Okay, enough philosophy, what does this mean for video games? I think there is the potential for video games to explore pain in a way that adds mechanical depth. Video games (and fiction in general, really) are in a large part about struggle. Likewise, pain is a struggle. Pain enriches and complicates our experience just as much as any other struggle does. Imagine, perhaps, a game where a character drinks and takes pills to manage pain from old injuries. He or she maybe would have to balance pain and addiction, walking a fine line between both. Or maybe a third person game wherein being in pain brought the character character closer to the camera. This would, as per Leder, bring the body to the forefront and color the perceptions of the player in a way more meaningful than a red or grey overlay on the screen.

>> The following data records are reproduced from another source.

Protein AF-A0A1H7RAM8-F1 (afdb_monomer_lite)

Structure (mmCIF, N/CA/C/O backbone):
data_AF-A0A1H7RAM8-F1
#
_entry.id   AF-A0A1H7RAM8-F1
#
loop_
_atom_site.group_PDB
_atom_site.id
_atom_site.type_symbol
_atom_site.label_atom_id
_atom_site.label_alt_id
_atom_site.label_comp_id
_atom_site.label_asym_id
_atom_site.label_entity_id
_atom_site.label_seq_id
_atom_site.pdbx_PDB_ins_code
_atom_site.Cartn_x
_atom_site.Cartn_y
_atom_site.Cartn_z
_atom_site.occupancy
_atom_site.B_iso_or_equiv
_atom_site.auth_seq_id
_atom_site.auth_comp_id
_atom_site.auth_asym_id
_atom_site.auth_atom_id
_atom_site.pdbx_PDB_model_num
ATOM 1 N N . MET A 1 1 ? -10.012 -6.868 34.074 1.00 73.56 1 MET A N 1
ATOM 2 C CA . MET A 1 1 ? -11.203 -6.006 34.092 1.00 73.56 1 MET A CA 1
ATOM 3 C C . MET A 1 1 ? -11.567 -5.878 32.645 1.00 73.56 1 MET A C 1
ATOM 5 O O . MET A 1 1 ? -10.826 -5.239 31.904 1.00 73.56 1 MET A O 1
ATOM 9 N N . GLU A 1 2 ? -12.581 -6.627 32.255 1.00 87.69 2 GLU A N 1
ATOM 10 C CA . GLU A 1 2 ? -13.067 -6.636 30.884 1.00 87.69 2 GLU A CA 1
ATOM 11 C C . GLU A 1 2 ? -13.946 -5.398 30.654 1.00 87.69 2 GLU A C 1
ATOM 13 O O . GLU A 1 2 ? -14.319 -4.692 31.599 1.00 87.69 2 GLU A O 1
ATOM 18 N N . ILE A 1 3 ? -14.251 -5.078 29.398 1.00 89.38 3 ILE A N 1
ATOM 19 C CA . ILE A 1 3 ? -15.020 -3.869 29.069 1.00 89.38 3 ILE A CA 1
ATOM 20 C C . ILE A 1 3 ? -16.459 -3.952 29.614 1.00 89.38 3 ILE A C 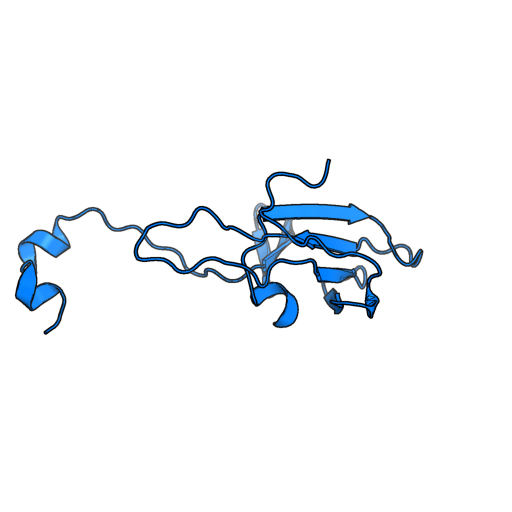1
ATOM 22 O O . ILE A 1 3 ? -17.045 -2.941 30.011 1.00 89.38 3 ILE A O 1
ATOM 26 N N . GLU A 1 4 ? -17.000 -5.166 29.715 1.00 92.12 4 GLU A N 1
ATOM 27 C CA . GLU A 1 4 ? -18.308 -5.484 30.282 1.00 92.12 4 GLU A CA 1
ATOM 28 C C . GLU A 1 4 ? -18.376 -5.164 31.779 1.00 92.12 4 GLU A C 1
ATOM 30 O O . GLU A 1 4 ? -19.414 -4.692 32.245 1.00 92.12 4 GLU A O 1
ATOM 35 N N . ASP A 1 5 ? -17.270 -5.326 32.517 1.00 92.56 5 ASP A N 1
ATOM 36 C CA . ASP A 1 5 ? -17.194 -5.012 33.952 1.00 92.56 5 ASP A CA 1
ATOM 37 C C . ASP A 1 5 ? -17.338 -3.503 34.222 1.00 92.56 5 ASP A C 1
ATOM 39 O O . ASP A 1 5 ? -17.754 -3.090 35.305 1.00 92.56 5 ASP A O 1
ATOM 43 N N . VAL A 1 6 ? -16.977 -2.667 33.241 1.00 93.69 6 VAL A N 1
ATOM 44 C CA . VAL A 1 6 ? -16.988 -1.200 33.352 1.00 93.69 6 VAL A CA 1
ATOM 45 C C . VAL A 1 6 ? -18.312 -0.613 32.868 1.00 93.69 6 VAL A C 1
ATOM 47 O O . VAL A 1 6 ? -18.868 0.284 33.506 1.00 93.69 6 VAL A O 1
ATOM 50 N N . TYR A 1 7 ? -18.821 -1.100 31.734 1.00 92.50 7 TYR A N 1
ATOM 51 C CA . TYR A 1 7 ? -19.976 -0.502 31.058 1.00 92.50 7 TYR A CA 1
ATOM 52 C C . TYR A 1 7 ? -21.280 -1.296 31.227 1.00 92.50 7 TYR A C 1
ATOM 54 O O . TYR A 1 7 ? -22.355 -0.708 31.086 1.00 92.50 7 TYR A O 1
ATOM 62 N N . GLY A 1 8 ? -21.207 -2.580 31.584 1.00 94.69 8 GLY A N 1
ATOM 63 C CA . GLY A 1 8 ? -22.343 -3.496 31.696 1.00 94.69 8 GLY A CA 1
ATOM 64 C C . GLY A 1 8 ? -22.791 -4.069 30.347 1.00 94.69 8 GLY A C 1
ATOM 65 O O . GLY A 1 8 ? -22.933 -3.341 29.362 1.00 94.69 8 GLY A O 1
ATOM 66 N N . GLU A 1 9 ? -23.074 -5.375 30.317 1.00 93.19 9 GLU A N 1
ATOM 67 C CA . GLU A 1 9 ? -23.514 -6.107 29.114 1.00 93.19 9 GLU A CA 1
ATOM 68 C C . GLU A 1 9 ? -24.712 -5.457 28.413 1.00 93.19 9 GLU A C 1
ATOM 70 O O . GLU A 1 9 ? -24.708 -5.306 27.194 1.00 93.19 9 GLU A O 1
ATOM 75 N N . GLU A 1 10 ? -25.734 -5.036 29.165 1.00 94.25 10 GLU A N 1
ATOM 76 C CA . GLU A 1 10 ? -26.957 -4.456 28.593 1.00 94.25 10 GLU A CA 1
ATOM 77 C C . GLU A 1 10 ? -26.653 -3.194 27.770 1.00 94.25 10 GLU A C 1
ATOM 79 O O . GLU A 1 10 ? -27.129 -3.045 26.643 1.00 94.25 10 GLU A O 1
ATOM 84 N N . LYS A 1 11 ? -25.790 -2.310 28.292 1.00 94.19 11 LYS A N 1
ATOM 85 C CA . LYS A 1 11 ? -25.406 -1.079 27.589 1.00 94.19 11 LYS A CA 1
ATOM 86 C C . LYS A 1 11 ? -24.553 -1.372 26.363 1.00 94.19 11 LYS A C 1
ATOM 88 O O . LYS A 1 11 ? -24.738 -0.719 25.339 1.00 94.19 11 LYS A O 1
ATOM 93 N N . LEU A 1 12 ? -23.646 -2.345 26.451 1.00 92.75 12 LEU A N 1
ATOM 94 C CA . LEU A 1 12 ? -22.821 -2.751 25.315 1.00 92.75 12 LEU A CA 1
ATOM 95 C C . LEU A 1 12 ? -23.675 -3.375 24.208 1.00 92.75 12 LEU A C 1
ATOM 97 O O . LEU A 1 12 ? -23.524 -2.988 23.052 1.00 92.75 12 LEU A O 1
ATOM 101 N N . ASN A 1 13 ? -24.639 -4.237 24.537 1.00 92.00 13 ASN A N 1
ATOM 102 C CA . ASN A 1 13 ? -25.534 -4.867 23.559 1.00 92.00 13 ASN A CA 1
ATOM 103 C C . ASN A 1 13 ? -26.401 -3.859 22.791 1.00 92.00 13 ASN A C 1
ATOM 105 O O . ASN A 1 13 ? -26.734 -4.088 21.631 1.00 92.00 13 ASN A O 1
ATOM 109 N N . HIS A 1 14 ? -26.745 -2.735 23.420 1.00 93.75 14 HIS A N 1
ATOM 110 C CA . HIS A 1 14 ? -27.541 -1.668 22.807 1.00 93.75 14 HIS A CA 1
ATOM 111 C C . HIS A 1 14 ? -26.685 -0.572 22.150 1.00 93.75 14 HIS A C 1
ATOM 113 O O . HIS A 1 14 ? -27.228 0.387 21.598 1.00 93.75 14 HIS A O 1
ATOM 119 N N . SER A 1 15 ? -25.356 -0.680 22.222 1.00 93.50 15 SER A N 1
ATOM 120 C CA . SER A 1 15 ? -24.445 0.312 21.655 1.00 93.50 15 SER A CA 1
ATOM 121 C C . SER A 1 15 ? -24.262 0.147 20.144 1.00 93.50 15 SER A C 1
ATOM 123 O O . SER A 1 15 ? -24.675 -0.840 19.535 1.00 93.50 15 SER A O 1
ATOM 125 N N . LEU A 1 16 ? -23.657 1.153 19.516 1.00 94.19 16 LEU A N 1
ATOM 126 C CA . LEU A 1 16 ? -23.304 1.105 18.105 1.00 94.19 16 LEU A CA 1
ATOM 127 C C . LEU A 1 16 ? -22.072 0.218 17.899 1.00 94.19 16 LEU A C 1
ATOM 129 O O . LEU A 1 16 ? -20.987 0.545 18.374 1.00 94.19 16 LEU A O 1
ATOM 133 N N . HIS A 1 17 ? -22.237 -0.859 17.132 1.00 90.00 17 HIS A N 1
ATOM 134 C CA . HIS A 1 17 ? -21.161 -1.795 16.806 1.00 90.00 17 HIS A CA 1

There are some games, however, that I think should be applauded for their use of pain. One series, Valve’s Left 4 Dead, differentiates the effects of medical kits from painkillers. In Left 4 Dead, painkillers are more plentiful than medical kits and offer an alternative form of temporary health. Another series that employs pain in a meaningful way is the Far Cry series. In the Far Cry games, when your character is critically low on health, he looks either at his hand or his arm or his leg and goes through a very vivid animation wherein he wretches shrapnel or glass from his body. Additionally, in Far Cry 2, companions are sometimes mortally wounded. For them, you can sacrifice valuable morphine syrettes in order to ease their pain. This gesture, while not totally divorcing injury from pain, introduces depth and conveys the danger of the setting while expanding the game’s use of “health items.”

Games in the future will most likely continue to explore and develop their injury systems as a way of exploring and expressing setting. Pain as a game mechanic, however, ought to be tapped and utilized just the same. Pain is its own challenge and could add that much more depth to the games that we all love and enjoy.